Seeing the joy of sight

Optical volunteer India 2014

Equal Health's catch phrase - a life changing appointment - sums up my personal experience going to India with Equal Health as part of their 2013 camp.

Equal Health offers some of India's rural poor a chance to see a health professional at one of their yearly clinics. The task is massive, almost impossible, as there are so many people needing help.

   

It was my first time to India and what a shock it was to see how the poor of India cope with daily life, the things we take for granted, fresh water, reliable power supply, sanitation, healthcare, schooling, money, transport and having a place to live are either mediocre, unreliable or are not available unless you are wealthy.

On the particular camp I attended in southern India, there were doctors and nurses, dentists and assistants, optometrists and dispensers, physiotherapists, occupational therapists and dieticians.

I attended the camp as an optical dispenser, taking the optometrist's script and selecting frames closest possible in power to the required script, fitting and adjusting them to fit the individual.

The people coming in for eye tests varied in age from 6 to 80, though most of them declare their age as 40 to 50 because they don't know their age.
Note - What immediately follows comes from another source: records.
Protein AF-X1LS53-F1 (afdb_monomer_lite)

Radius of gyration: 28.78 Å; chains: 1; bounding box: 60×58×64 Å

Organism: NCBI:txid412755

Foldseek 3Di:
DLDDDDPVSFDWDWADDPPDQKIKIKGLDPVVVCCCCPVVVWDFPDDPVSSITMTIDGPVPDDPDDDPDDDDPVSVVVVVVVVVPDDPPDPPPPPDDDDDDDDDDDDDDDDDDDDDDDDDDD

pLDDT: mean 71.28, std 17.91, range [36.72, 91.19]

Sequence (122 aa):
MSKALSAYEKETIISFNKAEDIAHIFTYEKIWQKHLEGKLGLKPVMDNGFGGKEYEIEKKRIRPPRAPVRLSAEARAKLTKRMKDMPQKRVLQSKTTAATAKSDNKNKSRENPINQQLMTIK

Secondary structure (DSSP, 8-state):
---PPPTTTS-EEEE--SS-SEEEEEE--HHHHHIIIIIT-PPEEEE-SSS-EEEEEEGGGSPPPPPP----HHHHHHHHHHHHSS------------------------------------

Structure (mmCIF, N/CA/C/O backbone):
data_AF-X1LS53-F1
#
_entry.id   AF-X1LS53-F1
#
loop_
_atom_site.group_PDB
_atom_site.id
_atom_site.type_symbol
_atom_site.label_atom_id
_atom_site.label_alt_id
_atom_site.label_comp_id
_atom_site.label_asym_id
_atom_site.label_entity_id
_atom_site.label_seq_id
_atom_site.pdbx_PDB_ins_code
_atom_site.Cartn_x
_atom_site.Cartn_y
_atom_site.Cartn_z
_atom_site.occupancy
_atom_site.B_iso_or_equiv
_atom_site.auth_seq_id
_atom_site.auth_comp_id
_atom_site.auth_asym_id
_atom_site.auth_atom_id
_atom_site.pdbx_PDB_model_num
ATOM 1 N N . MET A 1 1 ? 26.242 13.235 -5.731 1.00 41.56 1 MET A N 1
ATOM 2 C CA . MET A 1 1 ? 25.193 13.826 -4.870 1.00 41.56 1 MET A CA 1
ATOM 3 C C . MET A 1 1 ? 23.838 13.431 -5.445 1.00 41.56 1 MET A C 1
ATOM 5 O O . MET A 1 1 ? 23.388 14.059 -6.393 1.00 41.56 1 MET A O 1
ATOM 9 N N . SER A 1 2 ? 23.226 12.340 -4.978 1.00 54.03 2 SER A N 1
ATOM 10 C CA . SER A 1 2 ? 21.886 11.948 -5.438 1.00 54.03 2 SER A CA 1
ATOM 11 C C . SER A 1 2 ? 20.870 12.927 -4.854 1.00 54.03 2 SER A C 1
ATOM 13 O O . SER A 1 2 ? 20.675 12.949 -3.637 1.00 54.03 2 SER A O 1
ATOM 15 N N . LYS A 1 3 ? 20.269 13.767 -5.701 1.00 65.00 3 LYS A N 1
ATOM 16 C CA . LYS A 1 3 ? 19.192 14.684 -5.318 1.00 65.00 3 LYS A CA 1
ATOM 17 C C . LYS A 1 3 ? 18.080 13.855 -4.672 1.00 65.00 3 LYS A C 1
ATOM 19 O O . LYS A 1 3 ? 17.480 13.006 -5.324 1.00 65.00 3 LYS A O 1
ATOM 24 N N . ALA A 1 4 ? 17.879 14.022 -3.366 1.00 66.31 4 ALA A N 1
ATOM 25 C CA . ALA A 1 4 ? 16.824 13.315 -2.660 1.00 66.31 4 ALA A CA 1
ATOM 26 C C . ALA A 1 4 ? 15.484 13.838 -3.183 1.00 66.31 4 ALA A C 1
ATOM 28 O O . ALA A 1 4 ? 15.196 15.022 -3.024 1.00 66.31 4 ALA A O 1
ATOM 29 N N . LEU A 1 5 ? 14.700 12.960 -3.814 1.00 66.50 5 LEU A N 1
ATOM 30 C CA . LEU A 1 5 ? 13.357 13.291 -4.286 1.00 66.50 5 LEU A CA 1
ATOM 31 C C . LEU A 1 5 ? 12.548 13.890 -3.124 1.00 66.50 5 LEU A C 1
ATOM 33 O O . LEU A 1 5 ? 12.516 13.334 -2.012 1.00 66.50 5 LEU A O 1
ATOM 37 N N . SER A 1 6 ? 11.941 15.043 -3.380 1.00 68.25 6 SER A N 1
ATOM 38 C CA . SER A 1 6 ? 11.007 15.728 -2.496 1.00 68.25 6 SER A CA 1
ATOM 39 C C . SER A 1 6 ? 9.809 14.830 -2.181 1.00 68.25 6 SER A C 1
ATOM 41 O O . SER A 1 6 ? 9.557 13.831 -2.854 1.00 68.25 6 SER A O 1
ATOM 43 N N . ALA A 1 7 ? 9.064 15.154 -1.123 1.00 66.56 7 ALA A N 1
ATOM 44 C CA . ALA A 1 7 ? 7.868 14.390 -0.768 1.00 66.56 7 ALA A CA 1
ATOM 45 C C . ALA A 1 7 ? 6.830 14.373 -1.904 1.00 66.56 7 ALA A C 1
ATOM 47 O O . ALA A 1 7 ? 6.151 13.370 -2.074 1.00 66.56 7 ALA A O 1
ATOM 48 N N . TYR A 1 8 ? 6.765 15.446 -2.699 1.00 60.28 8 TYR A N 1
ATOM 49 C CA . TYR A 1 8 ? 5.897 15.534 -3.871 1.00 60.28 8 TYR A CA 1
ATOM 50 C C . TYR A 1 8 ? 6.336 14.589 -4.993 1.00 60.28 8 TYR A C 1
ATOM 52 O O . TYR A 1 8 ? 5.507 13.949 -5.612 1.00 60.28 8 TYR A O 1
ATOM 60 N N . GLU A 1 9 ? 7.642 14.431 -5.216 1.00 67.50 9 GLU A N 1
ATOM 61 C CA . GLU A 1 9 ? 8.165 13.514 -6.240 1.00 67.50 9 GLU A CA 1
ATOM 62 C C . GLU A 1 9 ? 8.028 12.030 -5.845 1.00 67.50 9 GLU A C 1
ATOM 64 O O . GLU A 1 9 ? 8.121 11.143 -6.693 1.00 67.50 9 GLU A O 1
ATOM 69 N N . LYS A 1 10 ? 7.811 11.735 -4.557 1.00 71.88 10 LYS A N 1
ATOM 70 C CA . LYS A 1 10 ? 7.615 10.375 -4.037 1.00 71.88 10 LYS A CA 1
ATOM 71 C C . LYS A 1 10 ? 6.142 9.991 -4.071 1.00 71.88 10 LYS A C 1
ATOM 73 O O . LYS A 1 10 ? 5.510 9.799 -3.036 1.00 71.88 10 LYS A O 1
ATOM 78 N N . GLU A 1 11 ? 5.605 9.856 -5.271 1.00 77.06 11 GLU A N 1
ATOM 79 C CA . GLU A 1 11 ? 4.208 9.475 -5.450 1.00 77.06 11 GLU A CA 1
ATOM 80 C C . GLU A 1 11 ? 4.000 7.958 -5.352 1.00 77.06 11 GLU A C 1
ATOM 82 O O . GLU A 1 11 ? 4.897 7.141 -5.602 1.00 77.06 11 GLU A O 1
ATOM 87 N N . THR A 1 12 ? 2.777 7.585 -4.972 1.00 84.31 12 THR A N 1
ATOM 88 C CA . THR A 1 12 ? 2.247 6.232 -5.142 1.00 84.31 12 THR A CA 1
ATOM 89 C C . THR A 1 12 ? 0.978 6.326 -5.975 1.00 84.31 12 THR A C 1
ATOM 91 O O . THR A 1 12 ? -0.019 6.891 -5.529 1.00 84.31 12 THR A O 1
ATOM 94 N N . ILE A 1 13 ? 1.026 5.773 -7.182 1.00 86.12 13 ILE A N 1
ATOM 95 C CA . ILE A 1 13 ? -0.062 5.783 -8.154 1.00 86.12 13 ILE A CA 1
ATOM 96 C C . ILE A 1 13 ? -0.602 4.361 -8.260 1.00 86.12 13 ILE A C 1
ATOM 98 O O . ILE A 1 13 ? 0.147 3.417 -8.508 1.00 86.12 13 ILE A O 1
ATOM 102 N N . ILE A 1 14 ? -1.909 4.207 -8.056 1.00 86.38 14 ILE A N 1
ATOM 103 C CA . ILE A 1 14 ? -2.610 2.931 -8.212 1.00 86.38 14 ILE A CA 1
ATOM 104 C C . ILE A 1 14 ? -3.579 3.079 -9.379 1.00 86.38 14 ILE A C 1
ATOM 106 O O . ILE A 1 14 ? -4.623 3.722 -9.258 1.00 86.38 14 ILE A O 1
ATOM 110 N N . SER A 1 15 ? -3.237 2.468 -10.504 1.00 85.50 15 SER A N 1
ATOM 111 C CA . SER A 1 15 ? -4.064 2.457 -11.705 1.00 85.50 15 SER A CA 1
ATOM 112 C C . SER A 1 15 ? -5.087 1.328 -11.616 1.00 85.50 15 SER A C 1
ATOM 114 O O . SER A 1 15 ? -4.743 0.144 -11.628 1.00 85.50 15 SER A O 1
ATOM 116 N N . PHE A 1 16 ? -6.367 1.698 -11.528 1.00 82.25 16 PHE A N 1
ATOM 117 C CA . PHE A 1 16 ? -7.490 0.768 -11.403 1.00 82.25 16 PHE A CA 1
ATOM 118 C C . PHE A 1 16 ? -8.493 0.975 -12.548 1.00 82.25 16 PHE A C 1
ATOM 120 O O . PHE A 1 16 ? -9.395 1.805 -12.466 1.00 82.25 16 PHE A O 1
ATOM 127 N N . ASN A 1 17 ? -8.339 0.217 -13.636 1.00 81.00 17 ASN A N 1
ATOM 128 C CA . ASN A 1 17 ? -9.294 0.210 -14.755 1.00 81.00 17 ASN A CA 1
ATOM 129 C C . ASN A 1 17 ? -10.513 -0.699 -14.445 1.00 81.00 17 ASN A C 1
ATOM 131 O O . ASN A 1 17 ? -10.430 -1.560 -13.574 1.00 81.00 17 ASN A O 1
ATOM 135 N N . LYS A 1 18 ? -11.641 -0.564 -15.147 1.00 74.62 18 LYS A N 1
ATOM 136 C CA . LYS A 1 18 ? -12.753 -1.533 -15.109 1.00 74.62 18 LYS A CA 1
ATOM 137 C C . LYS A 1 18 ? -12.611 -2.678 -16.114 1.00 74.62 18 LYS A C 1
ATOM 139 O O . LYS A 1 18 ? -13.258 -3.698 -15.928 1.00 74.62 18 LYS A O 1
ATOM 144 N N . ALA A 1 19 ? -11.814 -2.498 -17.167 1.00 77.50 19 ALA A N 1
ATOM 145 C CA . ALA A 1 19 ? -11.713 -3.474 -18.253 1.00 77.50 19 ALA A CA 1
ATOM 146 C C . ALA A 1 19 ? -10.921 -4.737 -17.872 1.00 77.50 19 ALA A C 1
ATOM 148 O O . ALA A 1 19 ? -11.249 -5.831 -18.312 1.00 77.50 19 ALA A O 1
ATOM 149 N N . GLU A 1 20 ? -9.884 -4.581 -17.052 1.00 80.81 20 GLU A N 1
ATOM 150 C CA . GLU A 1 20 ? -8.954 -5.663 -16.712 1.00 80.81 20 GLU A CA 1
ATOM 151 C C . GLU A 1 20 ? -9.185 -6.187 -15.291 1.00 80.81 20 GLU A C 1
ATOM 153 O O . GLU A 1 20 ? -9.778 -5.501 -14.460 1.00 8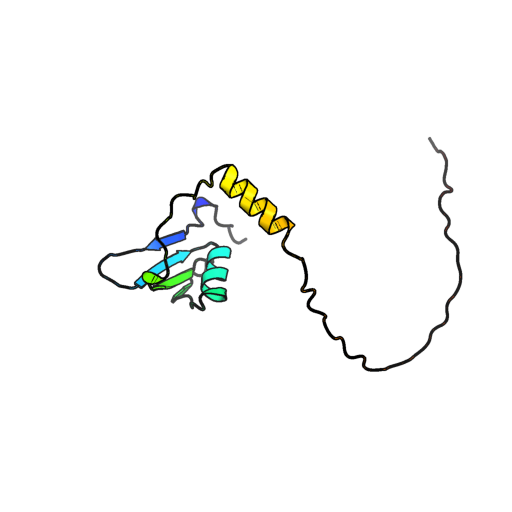0.81 20 GLU A O 1
ATOM 158 N N . ASP A 1 21 ? -8.640 -7.353 -14.960 1.00 82.00 21 ASP A N 1
ATOM 159 C CA . ASP A 1 21 ? -8.636 -7.882 -13.586 1.00 82.00 21 ASP A CA 1
ATOM 160 C C . ASP A 1 21 ? -7.365 -7.512 -12.797 1.00 82.00 21 ASP A C 1
ATOM 162 O O . ASP A 1 21 ? -7.276 -7.765 -11.590 1.00 82.00 21 ASP A O 1
ATOM 166 N N . ILE A 1 22 ? -6.397 -6.864 -13.455 1.00 86.69 22 ILE A N 1
ATOM 167 C CA . ILE A 1 22 ? -5.079 -6.506 -12.913 1.00 86.69 22 ILE A CA 1
ATOM 168 C C . ILE A 1 22 ? -4.992 -4.991 -12.697 1.00 86.69 22 ILE A C 1
ATOM 170 O O . ILE A 1 22 ? -5.454 -4.196 -13.517 1.00 86.69 22 ILE A O 1
ATOM 174 N N . ALA A 1 23 ? -4.488 -4.589 -11.535 1.00 87.69 23 ALA A N 1
ATOM 175 C CA . ALA A 1 23 ? -4.163 -3.212 -11.201 1.00 87.69 23 ALA A CA 1
ATOM 176 C C . ALA A 1 23 ? -2.645 -3.027 -11.203 1.00 87.69 23 ALA A C 1
ATOM 178 O O . ALA A 1 23 ? -1.906 -3.907 -10.757 1.00 87.69 23 ALA A O 1
ATOM 179 N N . HIS A 1 24 ? -2.211 -1.851 -11.645 1.00 89.75 24 HIS A N 1
ATOM 180 C CA . HIS A 1 24 ? -0.807 -1.460 -11.647 1.00 89.75 24 HIS A CA 1
ATOM 181 C C . HIS A 1 24 ? -0.551 -0.510 -10.484 1.00 89.75 24 HIS A C 1
ATOM 183 O O . HIS A 1 24 ? -1.310 0.436 -10.263 1.00 89.75 24 HIS A O 1
ATOM 189 N N . ILE A 1 25 ? 0.501 -0.775 -9.719 1.00 89.94 25 ILE A N 1
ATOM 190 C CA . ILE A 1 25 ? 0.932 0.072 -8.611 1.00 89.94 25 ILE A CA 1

There was a considerable amount of people suffering serious eye problems, with cataracts being the main offender. Some of the lucky ones were given the chance of surgery with the generous help of local Indian ophthalmologists.

There were many memorable patients who touched my heart. A little girl maybe 5 or 6 years old who had not had glasses before and was a high plus +7D, just beamed this huge smile when I fitted the frames on her. She didn't want me to take them off to adjust the temple length.

There was an old lady who looked around 70 years old (her card said 45 years old) she was hunched over and struggling to walk. She was a very high plus, I think +12.00D, and she had no glasses on. When I fitted a pair of glasses on her she had this massive smile and started talking non-stop, she was holding my hands almost crying. It was a good moment to be able to help someone so deserving.

There were so many grateful people who truly appreciated the glasses that we supplied, the whole experience of being able to help them and their responses will always be something I will never forget.

If you have ever thought about volunteering your time for a worthy cause overseas, to help people who are less fortunate than us Australians, to experience another country's culture and offer help through an organised aid program, then please consider Equal Health.

Roger Henley, Spectacle frame designer and manufacturer, India Camp 2013 volunteer, Adelaide.

Roger was part of an outreach team focused on helping small villages in the south of India, with the first clinic in Amore, about 1.5 hours south of Trichy or 8 hrs south of Chennai, a place of rice paddies, coconut plantations, cows and people. He also participated in other camps at Pettavaithalai further south of Amore and at Poompuhaar. Each clinic ran for 2 to 3 days.
Clinics were set up in school buildings or community centres with the help of SEVAI, an Indian Equal Health partner that is actively involved in the local community. SEVAI helps the local community with education, water quality improvements, sanitation, agriculture, housing and numerous other activities. SEVAI supply the interpreters and necessary staff and logistics to help run the remote clinics.